Second, transfers were not an extraordinary obstacle to Webster filing his motion, especially since he knew he had no other way to proceed four months before his transfers began. But even if the Court granted Webster the two months he was in transit, his motion was still filed several months too late. Webster is not entitled to equitable tolling.
D. Actual Innocence
Webster has not asserted that his untimeliness should be excused for purposes of the actual innocence gateway. McQuiggin v. Perkins, 569 U.S. 383 (2013).
III. Motion for a Hearing
On July 27, 2023, Webster moved for an evidentiary hearing, in part, to demonstrate his diligence in pursuing his motion. (Doc. 247.) Because the Court concludes that the record is sufficiently complete between the parties' briefs and the attachments to them, including Webster's Declaration, the motion will be denied.
IV. Conclusion
§ 2244(b)(4) instructs district courts to dismiss any claim in a second or successive motion “unless the applicant shows that the claim satisfies the requirements of this section,” even if the court of appeals previously certified that the motion made a prima facie showing. Id. § 2244(b)(4). Jones v. United States, 36 F.4th 974, 981 (9th Cir. 2022). In this matter, even though the Court of Appeals found that Webster made a prima facie case for his second motion, the motion is untimely and will be dismissed.

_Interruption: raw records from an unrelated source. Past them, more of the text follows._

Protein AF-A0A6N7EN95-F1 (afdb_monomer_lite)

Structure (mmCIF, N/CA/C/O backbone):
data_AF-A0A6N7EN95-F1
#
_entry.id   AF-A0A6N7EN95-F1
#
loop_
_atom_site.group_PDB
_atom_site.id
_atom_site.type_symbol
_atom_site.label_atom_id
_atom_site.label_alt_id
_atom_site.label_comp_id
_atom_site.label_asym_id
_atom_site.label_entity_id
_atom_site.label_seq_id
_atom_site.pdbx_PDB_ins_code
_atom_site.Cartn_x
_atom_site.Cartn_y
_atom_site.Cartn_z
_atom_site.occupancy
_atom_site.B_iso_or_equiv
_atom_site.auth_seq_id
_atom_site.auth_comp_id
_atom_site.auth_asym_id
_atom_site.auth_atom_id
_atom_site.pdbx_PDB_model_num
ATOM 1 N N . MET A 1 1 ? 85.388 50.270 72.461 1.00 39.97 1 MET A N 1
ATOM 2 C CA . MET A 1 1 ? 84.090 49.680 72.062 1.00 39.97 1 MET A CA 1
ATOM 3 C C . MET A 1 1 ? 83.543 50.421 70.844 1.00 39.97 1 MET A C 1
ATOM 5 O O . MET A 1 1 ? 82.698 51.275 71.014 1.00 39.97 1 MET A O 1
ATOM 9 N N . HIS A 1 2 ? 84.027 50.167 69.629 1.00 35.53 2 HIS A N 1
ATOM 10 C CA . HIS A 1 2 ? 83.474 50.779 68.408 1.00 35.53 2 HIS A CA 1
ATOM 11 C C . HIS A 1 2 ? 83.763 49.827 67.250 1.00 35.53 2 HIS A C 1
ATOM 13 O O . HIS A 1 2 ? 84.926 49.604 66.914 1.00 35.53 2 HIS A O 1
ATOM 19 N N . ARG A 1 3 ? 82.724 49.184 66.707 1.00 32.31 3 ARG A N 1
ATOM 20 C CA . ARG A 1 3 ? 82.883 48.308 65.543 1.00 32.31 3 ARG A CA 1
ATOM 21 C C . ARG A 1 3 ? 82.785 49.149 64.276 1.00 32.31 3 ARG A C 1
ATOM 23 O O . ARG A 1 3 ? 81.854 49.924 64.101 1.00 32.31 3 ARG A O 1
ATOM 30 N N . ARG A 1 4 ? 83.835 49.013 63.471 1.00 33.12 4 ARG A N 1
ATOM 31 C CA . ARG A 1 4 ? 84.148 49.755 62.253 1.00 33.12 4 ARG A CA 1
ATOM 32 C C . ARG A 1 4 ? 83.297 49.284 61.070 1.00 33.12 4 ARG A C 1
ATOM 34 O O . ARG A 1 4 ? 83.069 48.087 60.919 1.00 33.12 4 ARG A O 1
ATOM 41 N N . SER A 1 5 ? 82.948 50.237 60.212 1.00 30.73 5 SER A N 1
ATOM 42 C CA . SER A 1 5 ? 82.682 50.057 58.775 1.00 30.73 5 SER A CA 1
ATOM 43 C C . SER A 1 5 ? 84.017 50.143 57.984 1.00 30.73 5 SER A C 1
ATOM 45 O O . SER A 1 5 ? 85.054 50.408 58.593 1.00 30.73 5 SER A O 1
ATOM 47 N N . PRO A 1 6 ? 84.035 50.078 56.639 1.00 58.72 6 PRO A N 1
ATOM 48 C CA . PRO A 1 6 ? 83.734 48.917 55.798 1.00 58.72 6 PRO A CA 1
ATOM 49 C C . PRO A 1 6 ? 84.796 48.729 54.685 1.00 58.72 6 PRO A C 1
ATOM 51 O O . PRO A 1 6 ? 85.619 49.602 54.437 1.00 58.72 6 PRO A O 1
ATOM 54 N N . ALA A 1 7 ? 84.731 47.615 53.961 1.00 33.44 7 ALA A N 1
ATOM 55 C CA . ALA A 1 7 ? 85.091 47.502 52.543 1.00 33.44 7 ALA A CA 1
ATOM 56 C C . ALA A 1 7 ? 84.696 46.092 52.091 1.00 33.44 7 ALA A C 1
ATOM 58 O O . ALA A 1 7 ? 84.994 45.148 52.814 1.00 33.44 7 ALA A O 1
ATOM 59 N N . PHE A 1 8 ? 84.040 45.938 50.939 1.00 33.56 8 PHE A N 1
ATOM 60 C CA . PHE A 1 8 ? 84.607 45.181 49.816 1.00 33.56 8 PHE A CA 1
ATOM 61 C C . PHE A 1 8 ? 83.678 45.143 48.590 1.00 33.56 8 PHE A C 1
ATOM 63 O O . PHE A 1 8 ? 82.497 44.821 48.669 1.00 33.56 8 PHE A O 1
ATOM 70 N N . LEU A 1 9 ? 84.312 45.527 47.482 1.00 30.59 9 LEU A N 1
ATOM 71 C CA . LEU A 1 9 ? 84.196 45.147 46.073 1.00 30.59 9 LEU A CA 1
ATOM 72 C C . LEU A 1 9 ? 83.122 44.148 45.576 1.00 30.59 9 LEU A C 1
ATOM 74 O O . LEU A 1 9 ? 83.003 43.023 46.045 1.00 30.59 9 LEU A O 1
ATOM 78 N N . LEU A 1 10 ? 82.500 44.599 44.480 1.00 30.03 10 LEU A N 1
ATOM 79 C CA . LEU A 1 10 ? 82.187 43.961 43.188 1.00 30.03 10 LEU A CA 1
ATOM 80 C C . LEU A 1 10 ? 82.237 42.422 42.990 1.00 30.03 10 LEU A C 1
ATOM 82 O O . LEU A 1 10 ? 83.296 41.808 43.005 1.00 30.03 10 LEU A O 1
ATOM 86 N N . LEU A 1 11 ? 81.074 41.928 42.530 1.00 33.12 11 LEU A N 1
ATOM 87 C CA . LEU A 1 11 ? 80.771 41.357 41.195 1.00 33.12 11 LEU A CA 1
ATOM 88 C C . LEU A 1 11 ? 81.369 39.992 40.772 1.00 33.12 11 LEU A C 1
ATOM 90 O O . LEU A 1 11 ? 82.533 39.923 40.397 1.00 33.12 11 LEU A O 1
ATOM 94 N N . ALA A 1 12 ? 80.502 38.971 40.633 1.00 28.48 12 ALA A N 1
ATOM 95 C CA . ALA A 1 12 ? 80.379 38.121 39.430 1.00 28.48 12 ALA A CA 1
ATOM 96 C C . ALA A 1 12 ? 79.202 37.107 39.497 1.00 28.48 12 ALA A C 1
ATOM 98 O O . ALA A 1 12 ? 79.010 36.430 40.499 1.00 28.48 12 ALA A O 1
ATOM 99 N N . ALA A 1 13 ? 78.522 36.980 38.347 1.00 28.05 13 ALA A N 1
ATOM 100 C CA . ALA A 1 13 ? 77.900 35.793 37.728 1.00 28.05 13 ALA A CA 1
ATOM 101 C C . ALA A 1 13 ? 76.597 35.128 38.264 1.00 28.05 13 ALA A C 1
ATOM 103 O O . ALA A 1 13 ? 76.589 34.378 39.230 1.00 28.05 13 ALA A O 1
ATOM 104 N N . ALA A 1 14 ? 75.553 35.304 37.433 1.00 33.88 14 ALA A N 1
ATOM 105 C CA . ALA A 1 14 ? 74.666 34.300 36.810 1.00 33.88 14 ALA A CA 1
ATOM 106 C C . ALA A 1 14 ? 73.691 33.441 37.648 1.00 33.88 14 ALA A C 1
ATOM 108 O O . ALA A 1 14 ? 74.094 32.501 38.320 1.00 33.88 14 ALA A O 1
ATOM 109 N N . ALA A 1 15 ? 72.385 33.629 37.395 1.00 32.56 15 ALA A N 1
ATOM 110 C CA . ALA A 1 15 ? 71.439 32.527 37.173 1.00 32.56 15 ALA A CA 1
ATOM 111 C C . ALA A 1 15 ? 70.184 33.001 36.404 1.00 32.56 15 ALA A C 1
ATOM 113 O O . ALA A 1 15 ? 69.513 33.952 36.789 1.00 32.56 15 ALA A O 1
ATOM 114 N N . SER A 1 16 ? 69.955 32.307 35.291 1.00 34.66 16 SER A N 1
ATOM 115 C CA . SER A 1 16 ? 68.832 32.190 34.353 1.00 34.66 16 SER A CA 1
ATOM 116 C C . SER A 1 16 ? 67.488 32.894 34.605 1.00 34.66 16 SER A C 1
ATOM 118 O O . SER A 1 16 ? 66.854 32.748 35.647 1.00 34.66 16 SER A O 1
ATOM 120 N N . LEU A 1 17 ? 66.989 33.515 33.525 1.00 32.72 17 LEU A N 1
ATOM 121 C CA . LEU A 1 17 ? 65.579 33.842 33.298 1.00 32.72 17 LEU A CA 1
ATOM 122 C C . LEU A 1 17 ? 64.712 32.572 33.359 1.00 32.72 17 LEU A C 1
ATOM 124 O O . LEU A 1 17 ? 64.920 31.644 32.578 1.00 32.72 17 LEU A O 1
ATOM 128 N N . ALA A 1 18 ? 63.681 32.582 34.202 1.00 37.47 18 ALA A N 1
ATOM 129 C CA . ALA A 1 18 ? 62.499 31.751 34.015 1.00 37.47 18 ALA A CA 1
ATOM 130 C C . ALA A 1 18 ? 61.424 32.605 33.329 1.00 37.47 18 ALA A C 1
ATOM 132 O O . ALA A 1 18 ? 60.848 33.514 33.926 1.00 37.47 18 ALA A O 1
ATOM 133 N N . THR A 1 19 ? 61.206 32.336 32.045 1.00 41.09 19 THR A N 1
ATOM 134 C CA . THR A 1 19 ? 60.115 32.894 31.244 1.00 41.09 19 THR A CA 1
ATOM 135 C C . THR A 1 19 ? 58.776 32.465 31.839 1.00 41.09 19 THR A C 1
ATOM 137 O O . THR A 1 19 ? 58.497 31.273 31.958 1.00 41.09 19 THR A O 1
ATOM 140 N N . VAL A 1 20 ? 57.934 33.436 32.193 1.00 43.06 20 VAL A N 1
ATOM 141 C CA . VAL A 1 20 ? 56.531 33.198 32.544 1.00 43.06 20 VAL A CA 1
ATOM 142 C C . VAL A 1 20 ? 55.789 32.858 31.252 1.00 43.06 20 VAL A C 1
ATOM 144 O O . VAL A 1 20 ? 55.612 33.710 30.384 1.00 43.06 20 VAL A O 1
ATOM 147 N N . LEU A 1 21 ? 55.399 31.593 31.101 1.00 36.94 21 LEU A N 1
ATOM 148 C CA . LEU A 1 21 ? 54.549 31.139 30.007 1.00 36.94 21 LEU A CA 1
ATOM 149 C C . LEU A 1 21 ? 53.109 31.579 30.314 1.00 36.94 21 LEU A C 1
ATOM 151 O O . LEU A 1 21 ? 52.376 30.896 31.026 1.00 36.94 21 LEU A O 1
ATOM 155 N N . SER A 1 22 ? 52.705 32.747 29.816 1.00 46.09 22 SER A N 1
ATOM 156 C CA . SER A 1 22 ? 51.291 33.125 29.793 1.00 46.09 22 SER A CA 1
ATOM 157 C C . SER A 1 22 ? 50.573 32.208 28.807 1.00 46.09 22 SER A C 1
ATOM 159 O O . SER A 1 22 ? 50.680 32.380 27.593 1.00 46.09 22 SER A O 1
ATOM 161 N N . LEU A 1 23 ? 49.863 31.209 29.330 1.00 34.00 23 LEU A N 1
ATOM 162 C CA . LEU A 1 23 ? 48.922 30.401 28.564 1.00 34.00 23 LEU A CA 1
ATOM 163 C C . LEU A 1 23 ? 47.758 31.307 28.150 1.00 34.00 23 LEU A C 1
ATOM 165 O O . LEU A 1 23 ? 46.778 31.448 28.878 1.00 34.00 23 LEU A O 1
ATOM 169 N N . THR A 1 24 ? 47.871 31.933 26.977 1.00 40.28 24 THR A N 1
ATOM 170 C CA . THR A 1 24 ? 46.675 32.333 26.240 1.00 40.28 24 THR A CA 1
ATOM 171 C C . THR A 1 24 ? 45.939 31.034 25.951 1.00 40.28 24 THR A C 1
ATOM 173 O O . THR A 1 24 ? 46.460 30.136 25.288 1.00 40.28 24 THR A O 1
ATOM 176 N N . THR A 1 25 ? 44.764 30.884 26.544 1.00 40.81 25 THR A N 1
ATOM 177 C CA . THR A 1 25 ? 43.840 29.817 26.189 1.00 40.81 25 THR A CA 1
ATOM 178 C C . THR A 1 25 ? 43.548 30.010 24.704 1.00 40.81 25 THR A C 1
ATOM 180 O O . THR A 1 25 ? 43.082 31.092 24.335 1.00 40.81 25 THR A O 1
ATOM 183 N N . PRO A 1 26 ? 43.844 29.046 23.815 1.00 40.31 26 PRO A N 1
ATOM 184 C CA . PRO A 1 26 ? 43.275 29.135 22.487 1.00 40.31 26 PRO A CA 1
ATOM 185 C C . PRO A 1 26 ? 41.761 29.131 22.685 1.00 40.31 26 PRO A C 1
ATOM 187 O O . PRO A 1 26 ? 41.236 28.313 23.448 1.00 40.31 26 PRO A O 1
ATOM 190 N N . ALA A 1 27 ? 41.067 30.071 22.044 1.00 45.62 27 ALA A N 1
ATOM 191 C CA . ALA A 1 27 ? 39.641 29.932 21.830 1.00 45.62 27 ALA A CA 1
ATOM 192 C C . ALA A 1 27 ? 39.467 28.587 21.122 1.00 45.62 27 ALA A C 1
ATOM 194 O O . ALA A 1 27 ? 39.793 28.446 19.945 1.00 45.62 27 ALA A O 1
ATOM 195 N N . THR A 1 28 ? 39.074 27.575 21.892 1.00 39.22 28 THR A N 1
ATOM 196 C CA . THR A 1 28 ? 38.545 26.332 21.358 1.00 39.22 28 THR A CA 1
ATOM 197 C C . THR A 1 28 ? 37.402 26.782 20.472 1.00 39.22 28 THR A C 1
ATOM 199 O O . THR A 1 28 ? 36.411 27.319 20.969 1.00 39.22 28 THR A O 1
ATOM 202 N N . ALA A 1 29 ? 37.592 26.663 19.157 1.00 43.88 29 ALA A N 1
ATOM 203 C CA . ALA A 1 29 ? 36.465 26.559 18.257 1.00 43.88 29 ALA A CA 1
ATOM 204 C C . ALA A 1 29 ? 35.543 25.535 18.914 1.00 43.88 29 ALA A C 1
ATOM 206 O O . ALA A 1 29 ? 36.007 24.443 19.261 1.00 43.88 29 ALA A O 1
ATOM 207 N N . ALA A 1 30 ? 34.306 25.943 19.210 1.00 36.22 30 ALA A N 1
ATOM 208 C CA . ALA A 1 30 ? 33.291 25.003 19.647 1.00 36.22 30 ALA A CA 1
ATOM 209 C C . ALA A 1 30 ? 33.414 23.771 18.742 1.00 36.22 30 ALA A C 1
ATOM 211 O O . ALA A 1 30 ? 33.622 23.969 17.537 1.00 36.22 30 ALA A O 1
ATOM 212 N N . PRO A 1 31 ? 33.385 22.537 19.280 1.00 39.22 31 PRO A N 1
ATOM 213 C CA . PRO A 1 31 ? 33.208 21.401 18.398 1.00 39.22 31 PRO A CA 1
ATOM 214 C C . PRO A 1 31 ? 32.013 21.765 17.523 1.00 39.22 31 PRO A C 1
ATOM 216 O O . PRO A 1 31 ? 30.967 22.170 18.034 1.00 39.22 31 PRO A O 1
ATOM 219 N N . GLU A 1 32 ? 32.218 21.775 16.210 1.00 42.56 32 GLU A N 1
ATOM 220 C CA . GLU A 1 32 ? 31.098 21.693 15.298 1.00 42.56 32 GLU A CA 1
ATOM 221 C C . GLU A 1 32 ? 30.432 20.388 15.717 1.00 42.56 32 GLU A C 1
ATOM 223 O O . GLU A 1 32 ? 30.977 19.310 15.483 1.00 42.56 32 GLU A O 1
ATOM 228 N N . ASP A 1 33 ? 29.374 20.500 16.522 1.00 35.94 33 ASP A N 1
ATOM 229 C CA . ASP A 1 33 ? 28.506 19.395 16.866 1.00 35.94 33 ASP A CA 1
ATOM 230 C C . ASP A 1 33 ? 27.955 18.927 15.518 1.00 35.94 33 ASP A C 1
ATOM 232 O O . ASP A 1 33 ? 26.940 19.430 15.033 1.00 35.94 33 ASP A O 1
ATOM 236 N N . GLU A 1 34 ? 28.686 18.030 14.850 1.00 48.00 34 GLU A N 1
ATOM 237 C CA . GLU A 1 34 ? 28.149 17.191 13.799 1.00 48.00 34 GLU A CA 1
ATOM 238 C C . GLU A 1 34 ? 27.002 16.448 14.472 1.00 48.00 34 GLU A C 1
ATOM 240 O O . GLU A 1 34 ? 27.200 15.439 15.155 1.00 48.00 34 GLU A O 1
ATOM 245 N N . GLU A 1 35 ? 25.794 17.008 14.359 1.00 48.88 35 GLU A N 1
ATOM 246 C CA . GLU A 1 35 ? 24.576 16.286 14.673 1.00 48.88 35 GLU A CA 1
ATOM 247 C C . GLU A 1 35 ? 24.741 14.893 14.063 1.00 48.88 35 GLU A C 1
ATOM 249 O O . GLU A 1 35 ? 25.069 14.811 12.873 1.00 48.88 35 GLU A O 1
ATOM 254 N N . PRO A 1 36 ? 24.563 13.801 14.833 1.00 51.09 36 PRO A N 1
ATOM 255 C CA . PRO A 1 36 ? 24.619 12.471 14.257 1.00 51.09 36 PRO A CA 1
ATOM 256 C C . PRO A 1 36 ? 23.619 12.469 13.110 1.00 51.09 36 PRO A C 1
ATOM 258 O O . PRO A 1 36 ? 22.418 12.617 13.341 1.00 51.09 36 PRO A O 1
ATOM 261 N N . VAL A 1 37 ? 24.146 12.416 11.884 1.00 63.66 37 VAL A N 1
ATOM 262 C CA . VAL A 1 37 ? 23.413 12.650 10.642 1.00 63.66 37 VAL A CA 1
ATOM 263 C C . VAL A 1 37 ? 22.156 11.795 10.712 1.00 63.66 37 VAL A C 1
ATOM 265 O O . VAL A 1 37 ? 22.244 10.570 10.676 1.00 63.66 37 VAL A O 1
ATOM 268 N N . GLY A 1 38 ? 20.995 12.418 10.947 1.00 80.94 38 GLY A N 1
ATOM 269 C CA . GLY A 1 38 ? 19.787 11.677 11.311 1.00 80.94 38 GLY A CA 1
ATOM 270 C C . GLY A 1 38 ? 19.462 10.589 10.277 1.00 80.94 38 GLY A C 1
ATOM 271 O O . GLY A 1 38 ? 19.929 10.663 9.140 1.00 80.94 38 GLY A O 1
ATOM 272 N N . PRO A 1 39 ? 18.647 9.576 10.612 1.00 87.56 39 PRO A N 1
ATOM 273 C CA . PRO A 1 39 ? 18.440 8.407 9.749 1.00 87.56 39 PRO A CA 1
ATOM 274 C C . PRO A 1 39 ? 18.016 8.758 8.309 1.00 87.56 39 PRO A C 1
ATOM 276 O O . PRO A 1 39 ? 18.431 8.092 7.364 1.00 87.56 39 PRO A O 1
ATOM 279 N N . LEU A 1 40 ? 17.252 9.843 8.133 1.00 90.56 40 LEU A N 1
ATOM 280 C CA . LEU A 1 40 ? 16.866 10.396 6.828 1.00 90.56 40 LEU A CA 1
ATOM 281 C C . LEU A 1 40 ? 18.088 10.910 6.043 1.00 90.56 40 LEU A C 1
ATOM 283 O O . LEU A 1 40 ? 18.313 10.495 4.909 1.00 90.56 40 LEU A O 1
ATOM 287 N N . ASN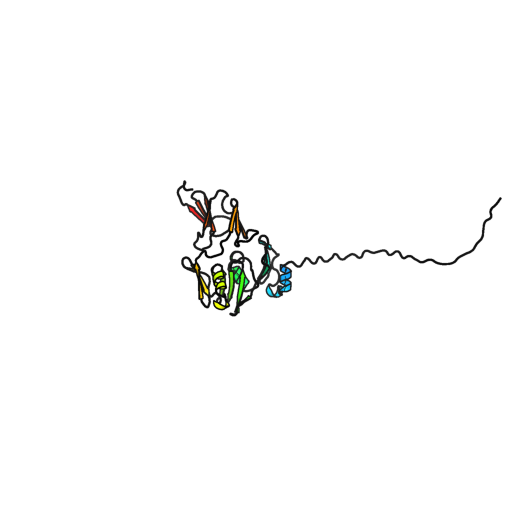 A 1 41 ? 18.927 11.732 6.672 1.00 89.94 41 ASN A N 1
ATOM 288 C CA . ASN A 1 41 ? 20.134 12.292 6.061 1.00 89.94 41 ASN A CA 1
ATOM 289 C C . ASN A 1 41 ? 21.179 11.201 5.765 1.00 89.94 41 ASN A C 1
ATOM 291 O O . ASN A 1 41 ? 21.843 11.245 4.733 1.00 89.94 41 ASN A O 1
ATOM 295 N N . THR A 1 42 ? 21.282 10.179 6.624 1.00 92.25 42 THR A N 1
ATOM 296 C CA . THR A 1 42 ? 22.133 9.005 6.360 1.00 92.25 42 THR A CA 1
ATOM 297 C C . THR A 1 42 ? 21.669 8.277 5.104 1.00 92.25 42 THR A C 1
ATOM 299 O O . THR A 1 42 ? 22.482 7.890 4.267 1.00 92.25 42 THR A O 1
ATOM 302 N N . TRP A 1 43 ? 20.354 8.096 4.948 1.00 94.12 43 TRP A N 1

Accordingly, the Court enters the following:
ORDER
I. Webster's amended motion to vacate, set aside, or correct the sentence under 28 U.S.C. § 2255 (Doc. 169) is DENIED.
2. Webster's motion for a hearing is DENIED. (Doc. 247.)
3. A certificate of appealability is DENIED. The Clerk of Court shall immediately process the appeal if Webster files a Notice of Appeal.
4. The Clerk of Court shall ensure that all pending motions in this case and in CV-07-128-BLG-SPW are terminated and shall close the civil file by entering judgment in favor of the United States and against Webster.